Fire Department in Black; Calls, Overdoses on Rise

Despite absorbing $350,000 in unanticipated expenses, the Londonderry Fire Department is operating in the black for the first time in five years, Fire Chief Darren O’Brien reported to the Budget Committee last week.

“The process by which the Town is now giving short-term disability funds and such back to the department they come out of has been a blessing on my behalf, with the number of people we have had out,” he said.

Additionally, O’Brien reported the spending freeze his department implemented starting in February of last year and record revenues last year have helped keep their budget in line.
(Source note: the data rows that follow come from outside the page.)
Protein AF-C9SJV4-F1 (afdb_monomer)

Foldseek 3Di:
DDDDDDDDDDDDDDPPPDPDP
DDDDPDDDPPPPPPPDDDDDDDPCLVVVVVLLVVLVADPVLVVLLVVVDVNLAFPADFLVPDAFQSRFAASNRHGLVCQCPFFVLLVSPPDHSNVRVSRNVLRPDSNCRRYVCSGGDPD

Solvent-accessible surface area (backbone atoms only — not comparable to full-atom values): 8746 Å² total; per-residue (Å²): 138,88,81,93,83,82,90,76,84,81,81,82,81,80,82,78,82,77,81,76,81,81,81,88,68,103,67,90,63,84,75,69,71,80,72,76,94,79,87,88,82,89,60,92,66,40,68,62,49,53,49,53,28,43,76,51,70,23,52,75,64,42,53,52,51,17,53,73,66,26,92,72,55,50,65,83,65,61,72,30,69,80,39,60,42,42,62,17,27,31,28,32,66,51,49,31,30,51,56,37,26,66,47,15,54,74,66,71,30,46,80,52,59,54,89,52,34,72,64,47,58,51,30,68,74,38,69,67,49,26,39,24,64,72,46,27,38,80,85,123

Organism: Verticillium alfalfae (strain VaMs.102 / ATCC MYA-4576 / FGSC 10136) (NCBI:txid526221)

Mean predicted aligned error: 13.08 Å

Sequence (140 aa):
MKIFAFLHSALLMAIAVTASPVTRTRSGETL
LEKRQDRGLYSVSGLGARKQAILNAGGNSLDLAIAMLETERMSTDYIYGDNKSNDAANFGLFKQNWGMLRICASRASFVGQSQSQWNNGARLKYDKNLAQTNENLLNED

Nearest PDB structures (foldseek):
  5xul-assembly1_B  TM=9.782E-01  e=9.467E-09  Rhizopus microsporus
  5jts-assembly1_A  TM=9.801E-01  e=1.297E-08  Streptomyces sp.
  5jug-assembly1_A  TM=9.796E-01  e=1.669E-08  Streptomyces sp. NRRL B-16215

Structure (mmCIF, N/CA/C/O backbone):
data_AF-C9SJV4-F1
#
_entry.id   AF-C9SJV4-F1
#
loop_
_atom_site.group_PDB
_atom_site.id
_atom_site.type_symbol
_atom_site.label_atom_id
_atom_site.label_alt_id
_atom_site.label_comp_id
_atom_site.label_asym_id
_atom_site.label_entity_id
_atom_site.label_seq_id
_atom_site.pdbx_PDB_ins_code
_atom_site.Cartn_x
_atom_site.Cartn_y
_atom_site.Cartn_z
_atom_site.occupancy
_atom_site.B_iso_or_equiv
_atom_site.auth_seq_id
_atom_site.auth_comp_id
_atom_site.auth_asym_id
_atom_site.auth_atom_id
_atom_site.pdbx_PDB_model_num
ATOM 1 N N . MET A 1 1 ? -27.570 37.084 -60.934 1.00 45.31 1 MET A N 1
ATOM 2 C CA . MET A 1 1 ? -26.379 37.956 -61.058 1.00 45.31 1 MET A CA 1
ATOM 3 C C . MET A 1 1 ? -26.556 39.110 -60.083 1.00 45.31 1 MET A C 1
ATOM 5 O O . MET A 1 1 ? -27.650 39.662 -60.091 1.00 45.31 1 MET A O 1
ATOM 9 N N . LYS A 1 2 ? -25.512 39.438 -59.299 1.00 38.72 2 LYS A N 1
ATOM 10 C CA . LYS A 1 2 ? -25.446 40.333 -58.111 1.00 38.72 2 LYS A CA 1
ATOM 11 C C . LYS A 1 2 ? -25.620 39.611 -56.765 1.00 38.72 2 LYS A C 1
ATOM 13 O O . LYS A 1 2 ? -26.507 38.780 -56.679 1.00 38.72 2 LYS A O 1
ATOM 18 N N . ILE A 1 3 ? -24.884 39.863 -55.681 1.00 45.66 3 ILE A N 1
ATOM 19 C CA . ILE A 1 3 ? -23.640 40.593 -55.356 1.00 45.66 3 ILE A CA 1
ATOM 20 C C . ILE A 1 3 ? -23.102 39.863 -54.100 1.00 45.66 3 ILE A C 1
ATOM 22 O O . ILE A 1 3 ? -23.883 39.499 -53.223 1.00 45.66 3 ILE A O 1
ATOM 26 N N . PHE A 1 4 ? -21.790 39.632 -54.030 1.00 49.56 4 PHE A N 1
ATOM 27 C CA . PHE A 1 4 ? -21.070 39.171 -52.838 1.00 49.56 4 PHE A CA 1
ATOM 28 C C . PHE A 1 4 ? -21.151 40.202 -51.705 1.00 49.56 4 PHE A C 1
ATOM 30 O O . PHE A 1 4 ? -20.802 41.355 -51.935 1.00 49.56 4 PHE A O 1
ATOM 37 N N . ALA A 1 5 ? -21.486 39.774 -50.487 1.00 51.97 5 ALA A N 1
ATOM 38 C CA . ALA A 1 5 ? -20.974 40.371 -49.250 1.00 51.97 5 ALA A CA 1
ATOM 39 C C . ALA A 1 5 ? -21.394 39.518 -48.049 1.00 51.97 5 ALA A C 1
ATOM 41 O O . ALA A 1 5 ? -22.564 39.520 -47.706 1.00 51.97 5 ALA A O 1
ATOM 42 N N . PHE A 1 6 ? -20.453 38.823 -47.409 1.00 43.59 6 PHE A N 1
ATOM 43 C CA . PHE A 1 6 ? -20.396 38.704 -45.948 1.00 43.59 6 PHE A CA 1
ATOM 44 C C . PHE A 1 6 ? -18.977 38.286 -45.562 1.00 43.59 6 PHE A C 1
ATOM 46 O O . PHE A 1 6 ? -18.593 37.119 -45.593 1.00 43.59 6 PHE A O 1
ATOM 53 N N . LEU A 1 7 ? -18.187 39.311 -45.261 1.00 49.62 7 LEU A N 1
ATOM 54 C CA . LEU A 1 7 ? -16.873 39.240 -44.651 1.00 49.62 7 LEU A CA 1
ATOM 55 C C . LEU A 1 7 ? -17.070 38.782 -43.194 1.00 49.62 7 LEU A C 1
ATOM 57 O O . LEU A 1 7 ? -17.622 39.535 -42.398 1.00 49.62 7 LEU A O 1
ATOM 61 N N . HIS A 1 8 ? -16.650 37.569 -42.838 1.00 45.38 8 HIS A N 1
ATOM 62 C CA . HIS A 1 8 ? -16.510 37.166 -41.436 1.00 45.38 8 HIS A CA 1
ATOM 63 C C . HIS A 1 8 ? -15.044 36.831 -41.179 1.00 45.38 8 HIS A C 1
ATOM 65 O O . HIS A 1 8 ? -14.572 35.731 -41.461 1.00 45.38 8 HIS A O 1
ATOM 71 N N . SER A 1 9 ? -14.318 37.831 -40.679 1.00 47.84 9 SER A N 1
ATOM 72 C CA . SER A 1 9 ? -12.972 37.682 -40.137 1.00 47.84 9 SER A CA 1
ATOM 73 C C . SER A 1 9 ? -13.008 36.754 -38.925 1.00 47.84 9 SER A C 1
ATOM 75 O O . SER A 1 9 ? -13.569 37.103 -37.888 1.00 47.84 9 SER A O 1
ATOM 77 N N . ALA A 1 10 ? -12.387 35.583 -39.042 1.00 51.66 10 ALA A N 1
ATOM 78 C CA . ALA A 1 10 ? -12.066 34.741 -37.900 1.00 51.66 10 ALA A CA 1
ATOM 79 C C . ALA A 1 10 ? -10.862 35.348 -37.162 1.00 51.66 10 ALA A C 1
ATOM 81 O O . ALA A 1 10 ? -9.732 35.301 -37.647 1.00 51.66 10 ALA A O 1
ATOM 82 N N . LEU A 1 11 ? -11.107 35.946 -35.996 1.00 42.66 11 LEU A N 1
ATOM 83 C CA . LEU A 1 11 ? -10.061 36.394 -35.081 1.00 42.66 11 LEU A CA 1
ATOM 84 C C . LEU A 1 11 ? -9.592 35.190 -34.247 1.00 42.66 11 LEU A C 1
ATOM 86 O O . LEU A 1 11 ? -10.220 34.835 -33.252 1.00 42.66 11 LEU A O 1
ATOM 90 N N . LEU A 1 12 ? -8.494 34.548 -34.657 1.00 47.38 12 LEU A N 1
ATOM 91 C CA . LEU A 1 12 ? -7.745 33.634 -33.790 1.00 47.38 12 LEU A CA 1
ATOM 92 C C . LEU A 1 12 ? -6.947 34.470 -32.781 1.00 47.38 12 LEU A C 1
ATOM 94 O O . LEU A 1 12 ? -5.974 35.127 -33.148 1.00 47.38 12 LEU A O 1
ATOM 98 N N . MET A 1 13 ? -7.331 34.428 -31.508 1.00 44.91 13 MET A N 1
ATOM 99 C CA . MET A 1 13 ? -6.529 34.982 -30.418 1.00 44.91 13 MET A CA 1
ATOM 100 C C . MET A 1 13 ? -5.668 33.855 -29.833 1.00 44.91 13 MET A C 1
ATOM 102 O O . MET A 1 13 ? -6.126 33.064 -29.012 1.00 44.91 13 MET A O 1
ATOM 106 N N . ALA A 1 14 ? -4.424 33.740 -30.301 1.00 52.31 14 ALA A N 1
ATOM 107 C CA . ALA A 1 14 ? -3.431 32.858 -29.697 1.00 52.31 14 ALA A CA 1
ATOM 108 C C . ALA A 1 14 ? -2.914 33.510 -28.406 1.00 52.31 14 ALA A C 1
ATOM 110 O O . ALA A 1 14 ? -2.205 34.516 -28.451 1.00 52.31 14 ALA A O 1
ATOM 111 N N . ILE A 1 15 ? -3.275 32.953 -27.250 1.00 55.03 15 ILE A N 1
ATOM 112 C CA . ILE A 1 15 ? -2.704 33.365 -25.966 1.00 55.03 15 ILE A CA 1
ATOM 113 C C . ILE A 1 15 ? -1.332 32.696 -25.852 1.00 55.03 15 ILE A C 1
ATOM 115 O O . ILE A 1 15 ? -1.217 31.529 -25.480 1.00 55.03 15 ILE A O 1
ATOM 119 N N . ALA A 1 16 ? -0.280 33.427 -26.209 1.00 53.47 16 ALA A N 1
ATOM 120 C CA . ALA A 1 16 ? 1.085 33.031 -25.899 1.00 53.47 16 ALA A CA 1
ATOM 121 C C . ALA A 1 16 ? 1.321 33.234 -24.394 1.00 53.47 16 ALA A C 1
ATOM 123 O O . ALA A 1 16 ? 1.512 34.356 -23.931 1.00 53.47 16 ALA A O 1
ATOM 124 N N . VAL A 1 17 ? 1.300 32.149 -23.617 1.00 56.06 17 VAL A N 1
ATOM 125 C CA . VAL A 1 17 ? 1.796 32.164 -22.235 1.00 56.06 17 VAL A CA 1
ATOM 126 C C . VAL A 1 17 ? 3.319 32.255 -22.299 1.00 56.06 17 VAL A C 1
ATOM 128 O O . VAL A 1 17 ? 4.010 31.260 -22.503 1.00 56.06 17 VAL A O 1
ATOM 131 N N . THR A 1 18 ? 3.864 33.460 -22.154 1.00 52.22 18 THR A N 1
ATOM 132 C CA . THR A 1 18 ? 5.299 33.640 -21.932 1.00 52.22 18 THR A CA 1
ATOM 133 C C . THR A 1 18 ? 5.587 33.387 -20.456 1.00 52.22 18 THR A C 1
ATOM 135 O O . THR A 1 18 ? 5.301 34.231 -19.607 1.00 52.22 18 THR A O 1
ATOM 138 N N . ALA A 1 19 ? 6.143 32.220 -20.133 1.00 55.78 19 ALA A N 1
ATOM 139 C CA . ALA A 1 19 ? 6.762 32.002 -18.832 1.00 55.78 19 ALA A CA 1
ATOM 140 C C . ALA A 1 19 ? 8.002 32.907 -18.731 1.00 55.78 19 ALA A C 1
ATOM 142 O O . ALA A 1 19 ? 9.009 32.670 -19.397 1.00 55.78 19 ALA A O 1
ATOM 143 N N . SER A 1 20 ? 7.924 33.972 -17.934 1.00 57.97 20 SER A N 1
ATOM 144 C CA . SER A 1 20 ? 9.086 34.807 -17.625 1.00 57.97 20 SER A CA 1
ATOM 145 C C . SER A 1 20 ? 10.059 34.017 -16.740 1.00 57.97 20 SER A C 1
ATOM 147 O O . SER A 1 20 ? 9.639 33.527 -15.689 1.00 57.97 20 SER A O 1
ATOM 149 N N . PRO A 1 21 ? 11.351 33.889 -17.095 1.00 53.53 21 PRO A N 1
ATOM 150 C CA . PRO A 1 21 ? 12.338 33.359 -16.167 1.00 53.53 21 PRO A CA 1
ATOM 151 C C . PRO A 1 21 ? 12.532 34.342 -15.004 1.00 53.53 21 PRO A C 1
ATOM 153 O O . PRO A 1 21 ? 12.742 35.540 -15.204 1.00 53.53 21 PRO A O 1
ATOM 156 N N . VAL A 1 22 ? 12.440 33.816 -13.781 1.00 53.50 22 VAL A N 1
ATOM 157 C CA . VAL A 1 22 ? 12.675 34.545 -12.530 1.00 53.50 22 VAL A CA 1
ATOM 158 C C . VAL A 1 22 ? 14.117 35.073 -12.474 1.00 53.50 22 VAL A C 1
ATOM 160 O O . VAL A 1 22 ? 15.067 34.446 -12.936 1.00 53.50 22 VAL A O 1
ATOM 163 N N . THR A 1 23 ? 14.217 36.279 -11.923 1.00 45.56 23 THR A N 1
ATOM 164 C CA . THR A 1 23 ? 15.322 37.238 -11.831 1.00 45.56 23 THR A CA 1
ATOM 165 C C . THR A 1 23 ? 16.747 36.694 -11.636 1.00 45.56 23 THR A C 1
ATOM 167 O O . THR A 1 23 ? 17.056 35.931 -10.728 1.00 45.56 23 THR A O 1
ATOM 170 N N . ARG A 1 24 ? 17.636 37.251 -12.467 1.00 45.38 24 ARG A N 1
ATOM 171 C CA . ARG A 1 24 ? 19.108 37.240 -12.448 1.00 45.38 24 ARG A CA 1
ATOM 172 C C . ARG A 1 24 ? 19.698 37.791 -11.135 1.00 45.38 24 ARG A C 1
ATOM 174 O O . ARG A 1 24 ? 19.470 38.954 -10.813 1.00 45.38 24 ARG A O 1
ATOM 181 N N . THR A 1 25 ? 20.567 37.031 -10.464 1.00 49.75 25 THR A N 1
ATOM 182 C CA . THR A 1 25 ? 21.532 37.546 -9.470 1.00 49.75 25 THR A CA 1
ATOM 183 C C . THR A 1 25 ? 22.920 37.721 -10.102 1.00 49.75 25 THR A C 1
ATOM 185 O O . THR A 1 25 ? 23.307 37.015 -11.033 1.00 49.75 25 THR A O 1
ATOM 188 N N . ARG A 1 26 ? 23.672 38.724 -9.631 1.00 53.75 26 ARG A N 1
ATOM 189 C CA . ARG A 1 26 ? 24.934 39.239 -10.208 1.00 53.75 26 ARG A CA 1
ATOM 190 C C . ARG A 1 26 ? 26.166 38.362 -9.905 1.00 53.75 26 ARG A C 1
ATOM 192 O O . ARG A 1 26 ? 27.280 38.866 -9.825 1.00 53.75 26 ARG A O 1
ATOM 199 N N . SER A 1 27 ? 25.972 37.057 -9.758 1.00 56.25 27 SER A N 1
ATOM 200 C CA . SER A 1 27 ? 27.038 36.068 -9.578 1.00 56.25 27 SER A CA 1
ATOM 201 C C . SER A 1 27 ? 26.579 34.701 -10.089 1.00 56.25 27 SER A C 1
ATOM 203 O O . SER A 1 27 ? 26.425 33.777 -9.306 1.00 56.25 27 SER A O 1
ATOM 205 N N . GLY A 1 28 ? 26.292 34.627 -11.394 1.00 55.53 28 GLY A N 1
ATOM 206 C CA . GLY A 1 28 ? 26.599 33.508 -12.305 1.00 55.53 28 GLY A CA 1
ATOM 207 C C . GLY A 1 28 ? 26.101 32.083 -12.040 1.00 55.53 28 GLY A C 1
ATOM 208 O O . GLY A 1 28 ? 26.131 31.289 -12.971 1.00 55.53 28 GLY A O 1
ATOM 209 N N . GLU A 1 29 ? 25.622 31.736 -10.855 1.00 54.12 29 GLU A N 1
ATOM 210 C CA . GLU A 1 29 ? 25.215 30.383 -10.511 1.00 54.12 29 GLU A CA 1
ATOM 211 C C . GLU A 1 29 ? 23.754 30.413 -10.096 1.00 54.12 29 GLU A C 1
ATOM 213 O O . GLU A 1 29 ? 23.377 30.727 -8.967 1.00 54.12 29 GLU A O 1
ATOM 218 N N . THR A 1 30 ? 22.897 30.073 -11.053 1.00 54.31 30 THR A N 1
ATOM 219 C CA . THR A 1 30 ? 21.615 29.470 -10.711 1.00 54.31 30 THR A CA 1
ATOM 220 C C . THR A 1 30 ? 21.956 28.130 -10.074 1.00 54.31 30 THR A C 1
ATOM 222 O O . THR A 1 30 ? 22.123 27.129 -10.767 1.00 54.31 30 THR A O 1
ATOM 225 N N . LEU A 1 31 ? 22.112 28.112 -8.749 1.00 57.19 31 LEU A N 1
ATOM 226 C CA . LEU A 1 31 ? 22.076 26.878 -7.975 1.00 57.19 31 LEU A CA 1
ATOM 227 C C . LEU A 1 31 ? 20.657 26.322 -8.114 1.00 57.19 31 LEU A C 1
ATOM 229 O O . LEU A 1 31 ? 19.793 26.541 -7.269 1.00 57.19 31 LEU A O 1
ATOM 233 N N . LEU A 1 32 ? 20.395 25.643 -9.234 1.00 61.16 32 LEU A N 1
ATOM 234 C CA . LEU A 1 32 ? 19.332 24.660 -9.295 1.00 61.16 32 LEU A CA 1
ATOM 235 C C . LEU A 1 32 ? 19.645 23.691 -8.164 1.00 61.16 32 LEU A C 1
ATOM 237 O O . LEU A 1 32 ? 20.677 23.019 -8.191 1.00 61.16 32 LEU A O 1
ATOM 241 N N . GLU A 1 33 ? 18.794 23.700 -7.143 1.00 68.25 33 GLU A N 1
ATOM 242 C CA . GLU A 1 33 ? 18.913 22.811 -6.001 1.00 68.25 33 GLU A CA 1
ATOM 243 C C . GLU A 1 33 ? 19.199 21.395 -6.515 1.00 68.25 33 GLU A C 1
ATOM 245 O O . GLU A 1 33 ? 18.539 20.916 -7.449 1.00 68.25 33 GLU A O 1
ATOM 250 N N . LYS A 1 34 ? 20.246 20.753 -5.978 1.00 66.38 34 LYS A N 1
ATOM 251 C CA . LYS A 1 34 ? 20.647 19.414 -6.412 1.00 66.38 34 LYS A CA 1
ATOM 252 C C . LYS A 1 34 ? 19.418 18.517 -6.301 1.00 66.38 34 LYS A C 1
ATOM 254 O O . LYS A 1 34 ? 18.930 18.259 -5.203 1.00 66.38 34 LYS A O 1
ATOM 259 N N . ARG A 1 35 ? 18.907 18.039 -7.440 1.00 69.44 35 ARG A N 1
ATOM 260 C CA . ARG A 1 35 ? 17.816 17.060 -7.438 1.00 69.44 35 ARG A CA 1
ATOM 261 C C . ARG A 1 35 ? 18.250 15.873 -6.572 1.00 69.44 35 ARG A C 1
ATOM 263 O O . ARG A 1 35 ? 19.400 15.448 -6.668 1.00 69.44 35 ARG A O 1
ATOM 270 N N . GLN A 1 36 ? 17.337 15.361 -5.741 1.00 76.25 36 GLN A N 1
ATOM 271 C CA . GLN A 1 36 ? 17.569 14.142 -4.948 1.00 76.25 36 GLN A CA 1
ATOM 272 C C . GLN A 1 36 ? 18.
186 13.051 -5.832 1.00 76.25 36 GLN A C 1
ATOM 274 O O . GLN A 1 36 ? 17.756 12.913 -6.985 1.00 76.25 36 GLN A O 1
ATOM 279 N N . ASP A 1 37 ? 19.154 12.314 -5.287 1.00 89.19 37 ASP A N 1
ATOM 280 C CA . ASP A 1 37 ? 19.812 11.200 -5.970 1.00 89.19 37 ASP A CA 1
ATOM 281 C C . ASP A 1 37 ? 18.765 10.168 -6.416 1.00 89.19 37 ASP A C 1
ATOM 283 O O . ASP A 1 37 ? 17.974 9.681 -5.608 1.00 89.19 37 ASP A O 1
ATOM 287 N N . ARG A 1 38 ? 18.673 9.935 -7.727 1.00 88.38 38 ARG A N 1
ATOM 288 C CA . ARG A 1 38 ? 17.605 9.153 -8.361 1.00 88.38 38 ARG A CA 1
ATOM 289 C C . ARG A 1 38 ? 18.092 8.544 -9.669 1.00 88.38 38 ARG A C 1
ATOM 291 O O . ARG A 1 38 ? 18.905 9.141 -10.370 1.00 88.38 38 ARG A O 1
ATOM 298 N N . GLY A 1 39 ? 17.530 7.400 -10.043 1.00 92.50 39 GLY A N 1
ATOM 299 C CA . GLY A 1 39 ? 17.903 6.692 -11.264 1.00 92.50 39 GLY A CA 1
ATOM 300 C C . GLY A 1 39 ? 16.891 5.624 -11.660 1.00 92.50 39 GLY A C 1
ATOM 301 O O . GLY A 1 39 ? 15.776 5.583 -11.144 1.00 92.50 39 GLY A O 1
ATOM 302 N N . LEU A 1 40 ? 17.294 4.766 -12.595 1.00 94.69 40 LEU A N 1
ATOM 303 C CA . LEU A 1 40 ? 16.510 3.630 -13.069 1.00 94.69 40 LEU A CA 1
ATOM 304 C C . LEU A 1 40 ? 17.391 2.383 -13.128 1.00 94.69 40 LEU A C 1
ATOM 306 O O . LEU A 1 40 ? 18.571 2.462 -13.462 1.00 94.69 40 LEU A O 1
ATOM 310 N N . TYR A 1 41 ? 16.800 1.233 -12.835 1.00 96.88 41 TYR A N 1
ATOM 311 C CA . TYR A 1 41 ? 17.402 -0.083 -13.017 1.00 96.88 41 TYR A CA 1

“Vehicle repairs, station maintenance, training – we have held off on those,” he said. “Revenues for last year were the biggest for the department going as far back as I can see in the records.”

Last year, the department brought in over $831,000 for dispatch and various permits.

Moving forward, O’Brien told the Committee at its Aug. 27 meeting that he is focused on maintaining appropriate staffing levels and outfitting the Department’s apparatus, pumps, tower, pressure truck and command car with mobile data terminals, which provide responders with critical information before they arrive on the scene.

O’Brien said he ordered a new ambulance the Town should see arrive sometime in early January or February, and he recently signed a contract for a new fire pumper, which the Department expects to receive next summer.

In an effort to save money, O’Brien is looking to refurbish an outdated vehicle, noting the savings could allow the department to purchase a small aerial device to assist when an engine is out of service.

O’Brien said the Department is also working to apply for grant funds for communication infrastructure.

Starting Sept. 1, O’Brien said he plans to drop staffing down to nine personnel; then, hopefully, return to full staffing during the winter months.

“We were blessed to have the Town hire four additional firefighters, and we are in the middle of that hiring process,” he said. “We have one new firefighter starting on Sept. 14. We are hoping to hire another in October, and the other two sometime later in the year.”

O’Brien noted the additional hire brings the Department’s staffing up to 10 personnel, 24 hours per day. If someone is out, the Department is still staffed at nine firefighters, plus a battalion chief.

Member Ted Combes asked how a proposed nursing home to be constructed in Londonderry would affect staffing and response.

“We are up 2,500 calls this year. There was definitely an uptick,” O’Brien said, noting the number of overdoses the department is responding to has increased to as high as six to seven per week. “I think we responded to three overdoses today.”

With the nursing home being built, O’Brien said the Department considered the potential increase in call volume when completing the strategic plan for population.

According to safety guidelines, Londonderry should be staffed around 14 personnel per shift.

“I would like to phase us into that as we go. A nursing home in Londonderry is something Londonderry hasn’t experienced,” O’Brien said.

O’Brien has consulted with other communities with nursing homes and said they see between 300 and 350 calls per year to those facilities.

In addition to slowly adjusting staffing to meet the needs of the growing community, O’Brien is hoping to start finding funds in his operating budget to equip apparatus with mobile data terminals, which give crews responding to a call messages from dispatch about what is going on in the building, floor plans of the building and other valuable information, such as how much water they will need, where they may encounter obstacles and where hydrants are located.

“This is something I’m hoping to phase in over time,” he said.